Work package 1: Setup of test cases
|Start:||5th of May 2021|
|Community tasks:||Familiarize yourself with the basics of C++ Parallel Algorithms (see e.g. the STLBM project)|
We implement five test cases in the original Palabos, including a built-in performance measurement framework. By the end of the project, some or all of the cases should run on GPU.
|Resolved flow in a porous media||Code|
|Multi-component flow: Rayleigh-Taylor instability.||Code|
Work package 2: AcceleratedLattice on CPU
|Start:||19th of May 2021|
We implement the AcceleratedLattice, with structure-of-array and AA-pattern data layout. At the end of WP2, test cases 1, 2, and 3 should run on CPU with the AcceleratedLattice, in MPI mode and in hybrid MPI - multi-threading mode.
The AcceleratedLattice is fully implemented and tested on CPU. For the first time in the history of Palabos, it is possible to run hybrid MPI / multi-threaded simulations. Multithreading is implemented both in terms of OpenMP and parallel algorithms. The AcceleratedLattice is implemented in terms of a double-population approach, instead of the originally planned AA-pattern, which turned out to be too technical for the strict time frame of the project.
See the detailed results of the work package to learn how to use the AcceleratedLattice.
Work package 3: AcceleratedLattice on GPU
|Start:||2nd of June 2021|
Run test cases 1, 2, and 3 on GPU. At this stage, we still work with uniform collision terms and without data processors on AcceleratedLattices (except for the multi-component coupling of test-case 3).

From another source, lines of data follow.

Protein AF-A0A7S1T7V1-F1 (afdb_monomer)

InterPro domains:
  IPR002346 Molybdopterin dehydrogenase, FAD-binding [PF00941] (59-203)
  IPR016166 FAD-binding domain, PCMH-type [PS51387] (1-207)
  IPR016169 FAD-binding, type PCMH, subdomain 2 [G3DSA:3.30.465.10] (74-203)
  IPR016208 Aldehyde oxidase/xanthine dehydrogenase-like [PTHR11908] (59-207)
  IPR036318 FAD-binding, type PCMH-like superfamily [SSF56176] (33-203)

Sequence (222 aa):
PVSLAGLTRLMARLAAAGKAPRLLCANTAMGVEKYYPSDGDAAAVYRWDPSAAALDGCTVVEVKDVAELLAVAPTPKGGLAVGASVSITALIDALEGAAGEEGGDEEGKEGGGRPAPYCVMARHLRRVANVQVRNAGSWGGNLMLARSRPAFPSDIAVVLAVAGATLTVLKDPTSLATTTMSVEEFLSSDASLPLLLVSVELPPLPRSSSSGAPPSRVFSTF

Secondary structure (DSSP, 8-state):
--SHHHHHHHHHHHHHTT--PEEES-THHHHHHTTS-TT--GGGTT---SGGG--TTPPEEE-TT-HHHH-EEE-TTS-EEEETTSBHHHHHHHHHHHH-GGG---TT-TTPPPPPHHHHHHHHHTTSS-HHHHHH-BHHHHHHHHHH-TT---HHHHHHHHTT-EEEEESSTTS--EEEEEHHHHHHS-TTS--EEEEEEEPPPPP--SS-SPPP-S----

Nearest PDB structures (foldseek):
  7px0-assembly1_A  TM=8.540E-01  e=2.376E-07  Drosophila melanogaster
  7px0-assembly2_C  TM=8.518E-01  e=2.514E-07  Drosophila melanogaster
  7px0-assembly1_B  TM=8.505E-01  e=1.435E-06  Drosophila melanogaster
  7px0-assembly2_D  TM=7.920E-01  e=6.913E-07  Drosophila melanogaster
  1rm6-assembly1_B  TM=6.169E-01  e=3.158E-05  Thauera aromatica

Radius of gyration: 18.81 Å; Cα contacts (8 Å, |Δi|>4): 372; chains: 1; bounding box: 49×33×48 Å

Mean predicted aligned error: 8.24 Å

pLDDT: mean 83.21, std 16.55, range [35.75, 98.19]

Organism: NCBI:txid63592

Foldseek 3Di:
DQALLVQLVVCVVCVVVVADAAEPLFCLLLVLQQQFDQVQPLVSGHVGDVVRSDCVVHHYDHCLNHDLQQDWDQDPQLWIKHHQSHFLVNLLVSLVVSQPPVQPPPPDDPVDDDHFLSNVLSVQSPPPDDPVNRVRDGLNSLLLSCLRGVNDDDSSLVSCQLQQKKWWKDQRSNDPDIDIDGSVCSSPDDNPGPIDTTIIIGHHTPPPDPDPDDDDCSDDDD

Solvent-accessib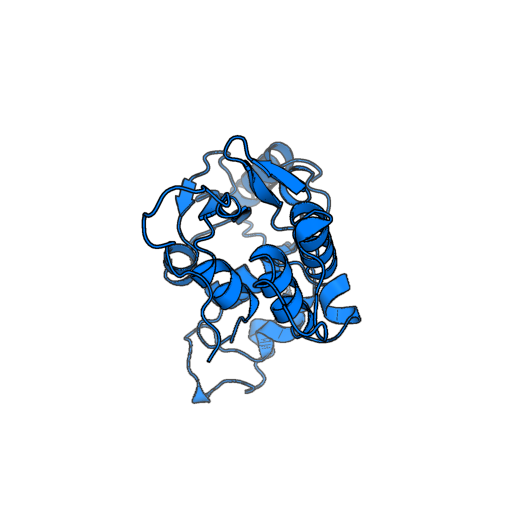le surface area (backbone atoms only — not comparable to full-atom values): 12376 Å² total; per-residue (Å²): 79,58,32,62,72,49,40,18,55,50,44,41,54,35,48,75,68,76,42,79,63,46,81,38,60,36,69,57,45,57,74,49,42,26,31,42,38,72,88,34,51,67,90,43,48,66,49,81,38,69,74,74,53,60,58,83,95,56,50,74,43,62,45,58,61,15,50,65,24,53,37,72,46,75,38,97,80,57,18,44,32,39,15,20,45,33,24,41,48,57,50,34,53,50,29,45,65,72,39,47,87,91,20,56,82,62,86,80,51,96,84,60,77,81,66,31,70,41,38,54,49,28,60,56,54,67,66,52,71,52,72,69,55,23,63,56,21,20,52,38,40,49,48,52,42,31,30,52,16,67,62,46,87,46,67,65,52,53,54,40,40,64,58,63,26,38,33,36,28,22,66,40,51,63,45,88,60,68,48,76,42,44,47,63,57,55,48,70,39,69,63,86,56,59,62,39,74,37,30,40,36,38,63,44,76,83,74,89,63,100,56,99,64,85,78,84,83,73,80,80,84,131

Structure (mmCIF, N/CA/C/O backbone):
data_AF-A0A7S1T7V1-F1
#
_entry.id   AF-A0A7S1T7V1-F1
#
loop_
_atom_site.group_PDB
_atom_site.id
_atom_site.type_symbol
_atom_site.label_atom_id
_atom_site.label_alt_id
_atom_site.label_comp_id
_atom_site.label_asym_id
_atom_site.label_entity_id
_atom_site.label_seq_id
_atom_site.pdbx_PDB_ins_code
_atom_site.Cartn_x
_atom_site.Cartn_y
_atom_site.Cartn_z
_atom_site.occupancy
_atom_site.B_iso_or_equiv
_atom_site.auth_seq_id
_atom_site.auth_comp_id
_atom_site.auth_asym_id
_atom_site.auth_atom_id
_atom_site.pdbx_PDB_model_num
ATOM 1 N N . PRO A 1 1 ? -17.396 -0.303 0.676 1.00 79.38 1 PRO A N 1
ATOM 2 C CA . PRO A 1 1 ? -17.565 0.956 -0.097 1.00 79.38 1 PRO A CA 1
ATOM 3 C C . PRO A 1 1 ? -16.847 0.789 -1.436 1.00 79.38 1 PRO A C 1
ATOM 5 O O . PRO A 1 1 ? -15.868 0.057 -1.453 1.00 79.38 1 PRO A O 1
ATOM 8 N N . VAL A 1 2 ? -17.315 1.423 -2.516 1.00 90.56 2 VAL A N 1
ATOM 9 C CA . VAL A 1 2 ? -16.727 1.231 -3.864 1.00 90.56 2 VAL A CA 1
ATOM 10 C C . VAL A 1 2 ? -15.924 2.430 -4.377 1.00 90.56 2 VAL A C 1
ATOM 12 O O . VAL A 1 2 ? -15.345 2.381 -5.454 1.00 90.56 2 VAL A O 1
ATOM 15 N N . SER A 1 3 ? -15.887 3.520 -3.607 1.00 94.94 3 SER A N 1
ATOM 16 C CA . SER A 1 3 ? -15.092 4.710 -3.917 1.00 94.94 3 SER A CA 1
ATOM 17 C C . SER A 1 3 ? -14.511 5.340 -2.659 1.00 94.94 3 SER A C 1
ATOM 19 O O . SER A 1 3 ? -15.046 5.133 -1.561 1.00 94.94 3 SER A O 1
ATOM 21 N N . LEU A 1 4 ? -13.458 6.142 -2.810 1.00 92.50 4 LEU A N 1
ATOM 22 C CA . LEU A 1 4 ? -12.781 6.827 -1.712 1.00 92.50 4 LEU A CA 1
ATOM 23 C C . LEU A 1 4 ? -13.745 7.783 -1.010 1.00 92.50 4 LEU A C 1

All three test cases run on GPU with good performance. See the README file for details.
Work package 4: Framework for dynamics objects and data processors
|Start:||16th of June 2021|
Develop a framework to port a reasonable number of collision models, including chained collision terms, to GPU. Same goal for data processors. Attempt to port test case 4 and 5 to GPU.
A framework was implemented which implements the array of dynamics objects into a tag matrix, allowing cell-based custom collision models without function calls through function pointers (which are problematic on GPU). Furthermore, a technique was implemented to provide custom additional data to every cell, and to reduce the size of the produced CUDA kernel (see the README file for details).
Work package 5: Improvement, acceleration
|Start:||30th of June 2021|
|End:||23rd of July 2021|
Extent the capabilities of the GPU framework, run benchmarks, propose performance improvements.
Single-GPU performance has been carefully optimized and is now as good as it gets (see graph at the beginning of this page). Multi-GPU capabilities of the code are available, but thorough performance measurements are postponed and will not be included in this project.